Always wondered how the existence of four or eight Power tubes on an amplifier impact the sound in light of all the travelling in and out of every single tube that occurs.
In this case you’ve got one big tube and I wonder does this benefit the signal or does it really matter? Seems it would be helpful in some mystical way.
Single-ended topologies start with one power tube per side - because that 1 tube is handling both the "+" and "-" phase of the musical signal, all 360 degrees of phase, all by itself.
Push-pull topologies always start with a pair of power tubes, where one operates for the "+" half and the other the "-". When there is no overlap in the 2 sides’ operation (180 degrees each) you get class B, and with "some" overlap (> 180 degrees per side) you get class AB.
Single ended is the more "pure" approach since you don’t phase-split the signal, and it’s always "100% pure class A" by definition.
However with both topologies, you can increase power by paralleling extra output sets.
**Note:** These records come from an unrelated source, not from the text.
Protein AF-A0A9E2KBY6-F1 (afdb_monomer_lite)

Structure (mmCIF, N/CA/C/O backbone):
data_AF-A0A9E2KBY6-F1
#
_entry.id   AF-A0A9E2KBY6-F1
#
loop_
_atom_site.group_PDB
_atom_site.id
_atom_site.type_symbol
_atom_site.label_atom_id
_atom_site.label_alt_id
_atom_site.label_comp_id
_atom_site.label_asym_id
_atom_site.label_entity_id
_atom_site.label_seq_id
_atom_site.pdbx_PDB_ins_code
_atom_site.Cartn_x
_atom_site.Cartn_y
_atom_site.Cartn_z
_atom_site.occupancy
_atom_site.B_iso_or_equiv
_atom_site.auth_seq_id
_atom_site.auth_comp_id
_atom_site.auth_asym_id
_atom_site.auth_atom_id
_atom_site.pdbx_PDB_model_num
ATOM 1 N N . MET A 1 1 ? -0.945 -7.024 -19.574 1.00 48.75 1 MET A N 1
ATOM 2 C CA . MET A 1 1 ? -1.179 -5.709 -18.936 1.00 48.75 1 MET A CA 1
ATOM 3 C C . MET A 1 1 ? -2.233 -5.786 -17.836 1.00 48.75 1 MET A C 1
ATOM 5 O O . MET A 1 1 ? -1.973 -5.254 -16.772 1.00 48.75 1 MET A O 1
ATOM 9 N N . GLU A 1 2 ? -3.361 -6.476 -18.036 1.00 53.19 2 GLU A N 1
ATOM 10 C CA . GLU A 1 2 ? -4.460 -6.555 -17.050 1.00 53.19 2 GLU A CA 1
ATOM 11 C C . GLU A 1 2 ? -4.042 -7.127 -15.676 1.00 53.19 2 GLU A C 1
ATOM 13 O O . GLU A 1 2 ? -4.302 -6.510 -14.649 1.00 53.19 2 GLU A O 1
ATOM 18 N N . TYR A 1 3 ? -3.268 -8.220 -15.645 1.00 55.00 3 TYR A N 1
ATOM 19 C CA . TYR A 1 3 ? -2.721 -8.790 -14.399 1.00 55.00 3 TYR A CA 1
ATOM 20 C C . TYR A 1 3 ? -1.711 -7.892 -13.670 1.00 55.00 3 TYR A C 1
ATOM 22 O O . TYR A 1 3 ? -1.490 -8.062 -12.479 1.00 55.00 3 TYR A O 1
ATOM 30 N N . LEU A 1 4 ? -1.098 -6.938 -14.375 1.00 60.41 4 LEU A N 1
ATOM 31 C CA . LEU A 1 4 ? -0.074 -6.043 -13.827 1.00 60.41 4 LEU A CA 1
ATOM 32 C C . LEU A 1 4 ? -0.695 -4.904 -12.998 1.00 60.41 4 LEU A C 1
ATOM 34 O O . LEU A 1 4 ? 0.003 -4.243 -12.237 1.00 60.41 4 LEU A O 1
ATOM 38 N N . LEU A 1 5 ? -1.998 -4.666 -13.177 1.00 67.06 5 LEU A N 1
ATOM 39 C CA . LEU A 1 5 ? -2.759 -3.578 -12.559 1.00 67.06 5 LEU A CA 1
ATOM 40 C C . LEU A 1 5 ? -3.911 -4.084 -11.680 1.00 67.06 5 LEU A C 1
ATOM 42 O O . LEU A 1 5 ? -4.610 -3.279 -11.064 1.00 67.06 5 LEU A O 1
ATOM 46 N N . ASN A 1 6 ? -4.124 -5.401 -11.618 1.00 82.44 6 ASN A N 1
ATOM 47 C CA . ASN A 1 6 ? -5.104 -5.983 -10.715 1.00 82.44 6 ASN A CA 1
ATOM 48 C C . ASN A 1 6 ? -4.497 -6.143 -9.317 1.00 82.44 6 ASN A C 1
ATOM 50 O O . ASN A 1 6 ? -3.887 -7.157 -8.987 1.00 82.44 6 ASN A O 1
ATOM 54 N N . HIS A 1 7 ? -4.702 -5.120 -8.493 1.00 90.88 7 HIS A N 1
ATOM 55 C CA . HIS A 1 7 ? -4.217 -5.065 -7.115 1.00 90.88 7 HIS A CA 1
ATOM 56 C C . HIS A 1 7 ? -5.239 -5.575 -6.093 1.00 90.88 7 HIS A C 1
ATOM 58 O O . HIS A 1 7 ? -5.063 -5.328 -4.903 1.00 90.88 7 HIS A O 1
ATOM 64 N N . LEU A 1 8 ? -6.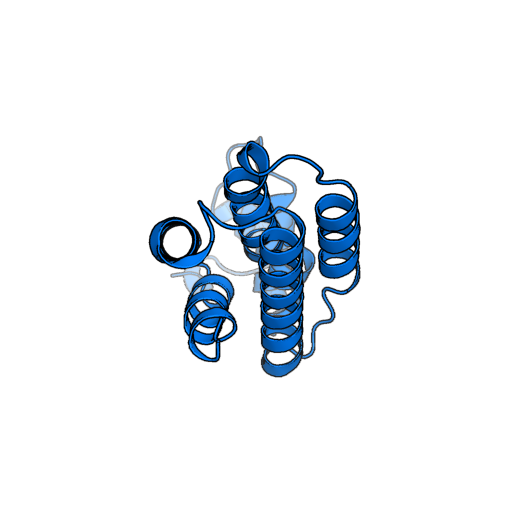321 -6.239 -6.520 1.00 92.19 8 LEU A N 1
ATOM 65 C CA . LEU A 1 8 ? -7.440 -6.592 -5.638 1.00 92.19 8 LEU A CA 1
ATOM 66 C C . LEU A 1 8 ? -6.996 -7.432 -4.435 1.00 92.19 8 LEU A C 1
ATOM 68 O O . LEU A 1 8 ? -7.344 -7.095 -3.305 1.00 92.19 8 LEU A O 1
ATOM 72 N N . ASP A 1 9 ? -6.189 -8.468 -4.666 1.00 92.69 9 ASP A N 1
ATOM 73 C CA . ASP A 1 9 ? -5.704 -9.351 -3.599 1.00 92.69 9 ASP A CA 1
ATOM 74 C C . ASP A 1 9 ? -4.810 -8.595 -2.609 1.00 92.69 9 ASP A C 1
ATOM 76 O O . ASP A 1 9 ? -4.966 -8.730 -1.396 1.00 92.69 9 ASP A O 1
ATOM 80 N N . LEU A 1 10 ? -3.925 -7.723 -3.109 1.00 93.50 10 LEU A N 1
ATOM 81 C CA . LEU A 1 10 ? -3.116 -6.841 -2.263 1.00 93.50 10 LEU A CA 1
ATOM 82 C C . LEU A 1 10 ? -3.996 -5.901 -1.437 1.00 93.50 10 LEU A C 1
ATOM 84 O O . LEU A 1 10 ? -3.792 -5.774 -0.231 1.00 93.50 10 LEU A O 1
ATOM 88 N N . CYS A 1 11 ? -4.996 -5.278 -2.061 1.00 93.44 11 CYS A N 1
ATOM 89 C CA . CYS A 1 11 ? -5.929 -4.390 -1.375 1.00 93.44 11 CYS A CA 1
ATOM 90 C C . CYS A 1 11 ? -6.700 -5.132 -0.278 1.00 93.44 11 CYS A C 1
ATOM 92 O O . CYS A 1 11 ? -6.847 -4.601 0.820 1.00 93.44 11 CYS A O 1
ATOM 94 N N . ALA A 1 12 ? -7.146 -6.363 -0.542 1.00 89.00 12 ALA A N 1
ATOM 95 C CA . ALA A 1 12 ? -7.842 -7.194 0.433 1.00 89.00 12 ALA A CA 1
ATOM 96 C C . ALA A 1 12 ? -6.941 -7.572 1.620 1.00 89.00 12 ALA A C 1
ATOM 98 O O . ALA A 1 12 ? -7.356 -7.423 2.768 1.00 89.00 12 ALA A O 1
ATOM 99 N N . LEU A 1 13 ? -5.698 -7.999 1.367 1.00 88.94 13 LEU A N 1
ATOM 100 C CA . LEU A 1 13 ? -4.734 -8.325 2.426 1.00 88.94 13 LEU A CA 1
ATOM 101 C C . LEU A 1 13 ? -4.417 -7.104 3.302 1.00 88.94 13 LEU A C 1
ATOM 103 O O . LEU A 1 13 ? -4.388 -7.215 4.527 1.00 88.94 13 LEU A O 1
ATOM 107 N N . ILE A 1 14 ? -4.213 -5.936 2.687 1.00 90.31 14 ILE A N 1
ATOM 108 C CA . ILE A 1 14 ? -3.941 -4.673 3.393 1.00 90.31 14 ILE A CA 1
ATOM 109 C C . ILE A 1 14 ? -5.139 -4.263 4.244 1.00 90.31 14 ILE A C 1
ATOM 111 O O . ILE A 1 14 ? -4.981 -3.957 5.424 1.00 90.31 14 ILE A O 1
ATOM 115 N N . TYR A 1 15 ? -6.338 -4.313 3.663 1.00 85.69 15 TYR A N 1
ATOM 116 C CA . TYR A 1 15 ? -7.588 -4.009 4.352 1.00 85.69 15 TYR A CA 1
ATOM 117 C C . TYR A 1 15 ? -7.814 -4.918 5.570 1.00 85.69 15 TYR A C 1
ATOM 119 O O . TYR A 1 15 ? -8.194 -4.448 6.636 1.00 85.69 15 TYR A O 1
ATOM 127 N N . ASN A 1 16 ? -7.491 -6.208 5.457 1.00 81.75 16 ASN A N 1
ATOM 128 C CA . ASN A 1 16 ? -7.604 -7.166 6.561 1.00 81.75 16 ASN A CA 1
ATOM 129 C C . ASN A 1 16 ? -6.435 -7.096 7.567 1.00 81.75 16 ASN A C 1
ATOM 131 O O . ASN A 1 16 ? -6.328 -7.948 8.448 1.00 81.75 16 ASN A O 1
ATOM 135 N N . GLY A 1 17 ? -5.517 -6.131 7.435 1.00 79.69 17 GLY A N 1
ATOM 136 C CA . GLY A 1 17 ? -4.363 -5.980 8.325 1.00 79.69 17 GLY A CA 1
ATOM 137 C C . GLY A 1 17 ? -3.300 -7.077 8.188 1.00 79.69 17 GLY A C 1
ATOM 138 O O . GLY A 1 17 ? -2.427 -7.205 9.048 1.00 79.69 17 GLY A O 1
ATOM 139 N N . GLN A 1 18 ? -3.331 -7.867 7.111 1.00 83.25 18 GLN A N 1
ATOM 140 C CA . GLN A 1 18 ? -2.394 -8.961 6.844 1.00 83.25 18 GLN A CA 1
ATOM 141 C C . GLN A 1 18 ? -1.101 -8.436 6.191 1.00 83.25 18 GLN A C 1
ATOM 143 O O . GLN A 1 18 ? -0.692 -8.898 5.125 1.00 83.25 18 GLN A O 1
ATOM 148 N N . THR A 1 19 ? -0.433 -7.473 6.837 1.00 88.25 19 THR A N 1
ATOM 149 C CA . THR A 1 19 ? 0.718 -6.726 6.288 1.00 88.25 19 THR A CA 1
ATOM 150 C C . THR A 1 19 ? 1.821 -7.634 5.746 1.00 88.25 19 THR A C 1
ATOM 152 O O . THR A 1 19 ? 2.281 -7.440 4.625 1.00 88.25 19 THR A O 1
ATOM 155 N N . ASN A 1 20 ? 2.220 -8.663 6.501 1.00 88.56 20 ASN A N 1
ATOM 156 C CA . ASN A 1 20 ? 3.296 -9.564 6.077 1.00 88.56 20 ASN A CA 1
ATOM 157 C C . ASN A 1 20 ? 2.932 -10.324 4.795 1.00 88.56 20 ASN A C 1
ATOM 159 O O . ASN A 1 20 ? 3.758 -10.438 3.896 1.00 88.56 20 ASN A O 1
ATOM 163 N N . GLN A 1 21 ? 1.684 -10.792 4.683 1.00 90.00 21 GLN A N 1
ATOM 164 C CA . GLN A 1 21 ? 1.211 -11.490 3.487 1.00 90.00 21 GLN A CA 1
ATOM 165 C C . GLN A 1 21 ? 1.115 -10.534 2.294 1.00 90.00 21 GLN A C 1
ATOM 167 O O . GLN A 1 21 ? 1.523 -10.897 1.193 1.00 90.00 21 GLN A O 1
ATOM 172 N N . ALA A 1 22 ? 0.649 -9.300 2.518 1.00 93.56 22 ALA A N 1
ATOM 173 C CA . ALA A 1 22 ? 0.618 -8.264 1.489 1.00 93.56 22 ALA A CA 1
ATOM 174 C C . ALA A 1 22 ? 2.027 -7.949 0.963 1.00 93.56 22 ALA A C 1
ATOM 176 O O . ALA A 1 22 ? 2.237 -7.900 -0.246 1.00 93.56 22 ALA A O 1
ATOM 177 N N . ILE A 1 23 ? 3.015 -7.809 1.852 1.00 94.25 23 ILE A N 1
ATOM 178 C CA . ILE A 1 23 ? 4.415 -7.588 1.470 1.00 94.25 23 ILE A CA 1
ATOM 179 C C . ILE A 1 23 ? 4.958 -8.777 0.671 1.00 94.25 23 ILE A C 1
ATOM 181 O O . ILE A 1 23 ? 5.580 -8.571 -0.370 1.00 94.25 23 ILE A O 1
ATOM 185 N N . THR A 1 24 ? 4.716 -10.016 1.109 1.00 95.88 24 THR A N 1
ATOM 186 C CA . THR A 1 24 ? 5.152 -11.213 0.373 1.00 95.88 24 THR A CA 1
ATOM 187 C C . THR A 1 24 ? 4.547 -11.264 -1.030 1.00 95.88 24 THR A C 1
ATOM 189 O O . THR A 1 24 ? 5.285 -11.458 -1.998 1.00 95.88 24 THR A O 1
ATOM 192 N N . LEU A 1 25 ? 3.236 -11.032 -1.158 1.00 94.75 25 LEU A N 1
ATOM 193 C CA . LEU A 1 25 ? 2.551 -11.012 -2.451 1.00 94.75 25 LEU A CA 1
ATOM 194 C C . LEU A 1 25 ? 3.084 -9.890 -3.352 1.00 94.75 25 LEU A C 1
ATOM 196 O O . LEU A 1 25 ? 3.341 -10.115 -4.534 1.00 94.75 25 LEU A O 1
ATOM 200 N N . PHE A 1 26 ? 3.320 -8.704 -2.791 1.00 95.38 26 PHE A N 1
ATOM 201 C CA . PHE A 1 26 ? 3.910 -7.585 -3.517 1.00 95.38 26 PHE A CA 1
ATOM 202 C C . PHE A 1 26 ? 5.303 -7.927 -4.048 1.00 95.38 26 PHE A C 1
ATOM 204 O O . PHE A 1 26 ? 5.572 -7.696 -5.223 1.00 95.38 26 PHE A O 1
ATOM 211 N N . ILE A 1 27 ? 6.182 -8.500 -3.217 1.00 94.56 27 ILE A N 1
ATOM 212 C CA . ILE A 1 27 ? 7.536 -8.897 -3.634 1.00 94.56 27 ILE A CA 1
ATOM 213 C C . ILE A 1 27 ? 7.459 -9.930 -4.760 1.00 94.56 27 ILE A C 1
ATOM 215 O O . ILE A 1 27 ? 8.220 -9.846 -5.724 1.00 94.56 27 ILE A O 1
ATOM 219 N N . GLN A 1 28 ? 6.540 -10.894 -4.661 1.00 93.19 28 GLN A N 1
ATOM 220 C CA . GLN A 1 28 ? 6.324 -11.887 -5.709 1.00 93.19 28 GLN A CA 1
ATOM 221 C C . GLN A 1 28 ? 5.924 -11.210 -7.028 1.00 93.19 28 GLN A C 1
ATOM 223 O O . GLN A 1 28 ? 6.592 -11.413 -8.038 1.00 93.19 28 GLN A O 1
ATOM 228 N N . GLN A 1 29 ? 4.898 -10.356 -7.014 1.00 90.88 29 GLN A N 1
ATOM 229 C CA . GLN A 1 29 ? 4.440 -9.636 -8.207 1.00 90.88 29 GLN A CA 1
ATOM 230 C C . GLN A 1 29 ? 5.522 -8.708 -8.780 1.00 90.88 29 GLN A C 1
ATOM 232 O O . GLN A 1 29 ? 5.740 -8.684 -9.992 1.00 90.88 29 GLN A O 1
ATOM 237 N N . TYR A 1 30 ? 6.252 -7.996 -7.918 1.00 91.00 30 TYR A N 1
ATOM 238 C CA . TYR A 1 30 ? 7.371 -7.143 -8.309 1.00 91.00 30 TYR A CA 1
ATOM 239 C C . TYR A 1 30 ? 8.460 -7.943 -9.034 1.00 91.00 30 TYR A C 1
ATOM 241 O O . TYR A 1 30 ? 8.866 -7.572 -10.136 1.00 91.00 30 TYR A O 1
ATOM 249 N N . ASN A 1 31 ? 8.894 -9.065 -8.456 1.00 91.31 31 ASN A N 1
ATOM 250 C CA . ASN A 1 31 ? 9.935 -9.907 -9.042 1.00 91.31 31 ASN A CA 1
ATOM 251 C C . ASN A 1 31 ? 9.499 -10.561 -10.355 1.00 91.31 31 ASN A C 1
ATOM 253 O O . ASN A 1 31 ? 10.326 -10.720 -11.245 1.00 91.31 31 ASN A O 1
ATOM 257 N N . THR A 1 32 ? 8.228 -10.947 -10.484 1.00 88.75 32 THR A N 1
ATOM 258 C CA . THR A 1 32 ? 7.731 -11.601 -11.702 1.00 88.75 32 THR A CA 1
ATOM 259 C C . THR A 1 32 ? 7.504 -10.614 -12.846 1.00 88.75 32 THR A C 1
ATOM 261 O O . THR A 1 32 ? 7.741 -10.967 -13.998 1.00 88.75 32 THR A O 1
ATOM 264 N N . TYR A 1 33 ? 7.041 -9.394 -12.556 1.00 83.94 33 TYR A N 1
ATOM 265 C CA . TYR A 1 33 ? 6.490 -8.518 -13.596 1.00 83.94 33 TYR A CA 1
ATOM 266 C C . TYR A 1 33 ? 7.163 -7.148 -13.732 1.00 83.94 33 TYR A C 1
ATOM 268 O O . TYR A 1 33 ? 7.013 -6.520 -14.778 1.00 83.94 33 TYR A O 1
ATOM 276 N N . ILE A 1 34 ? 7.869 -6.658 -12.707 1.00 87.06 34 ILE A N 1
ATOM 277 C CA . ILE A 1 34 ? 8.290 -5.246 -12.622 1.00 87.06 34 ILE A CA 1
ATOM 278 C C . ILE A 1 34 ? 9.808 -5.072 -12.547 1.00 87.06 34 ILE A C 1
ATOM 280 O O . ILE A 1 34 ? 10.327 -4.107 -13.106 1.00 87.06 34 ILE A O 1
ATOM 284 N N . LYS A 1 35 ? 10.525 -5.985 -11.884 1.00 85.81 35 LYS A N 1
ATOM 285 C CA . LYS A 1 35 ? 11.948 -5.843 -11.532 1.00 85.81 35 LYS A CA 1
ATOM 286 C C . LYS A 1 35 ? 12.854 -5.415 -12.693 1.00 85.81 35 LYS A C 1
ATOM 288 O O . LYS A 1 35 ? 13.685 -4.531 -12.510 1.00 85.81 35 LYS A O 1
ATOM 293 N N . ASP A 1 36 ? 12.657 -5.999 -13.872 1.00 87.38 36 ASP A N 1
ATOM 294 C CA . ASP A 1 36 ? 13.501 -5.761 -15.051 1.00 87.38 36 ASP A CA 1
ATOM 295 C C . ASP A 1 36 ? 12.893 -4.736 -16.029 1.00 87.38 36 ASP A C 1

With push pull, you always have to add in extra pairs of tubes per side. You would never see a PP amp with 3 output tubes on one side, but you could see 3 pairs (e.g. Rogue Zeus, Apollo). You could see a SE amp with 3 output tubes per side, but that’s pretty rare.
I don’t have experience with SE amps, but with PP amps I always always find extra paralleled outputs to be better. Often MUCH better. The more the better. Not only do you get significantly more output power (assuming PSU and output transformers are scaled up to match), but I think any asymmetries you’d find in a single push-pull pair (this causes increased distortion) will become averaged / smoothed out as you add more pairs (law of large numbers).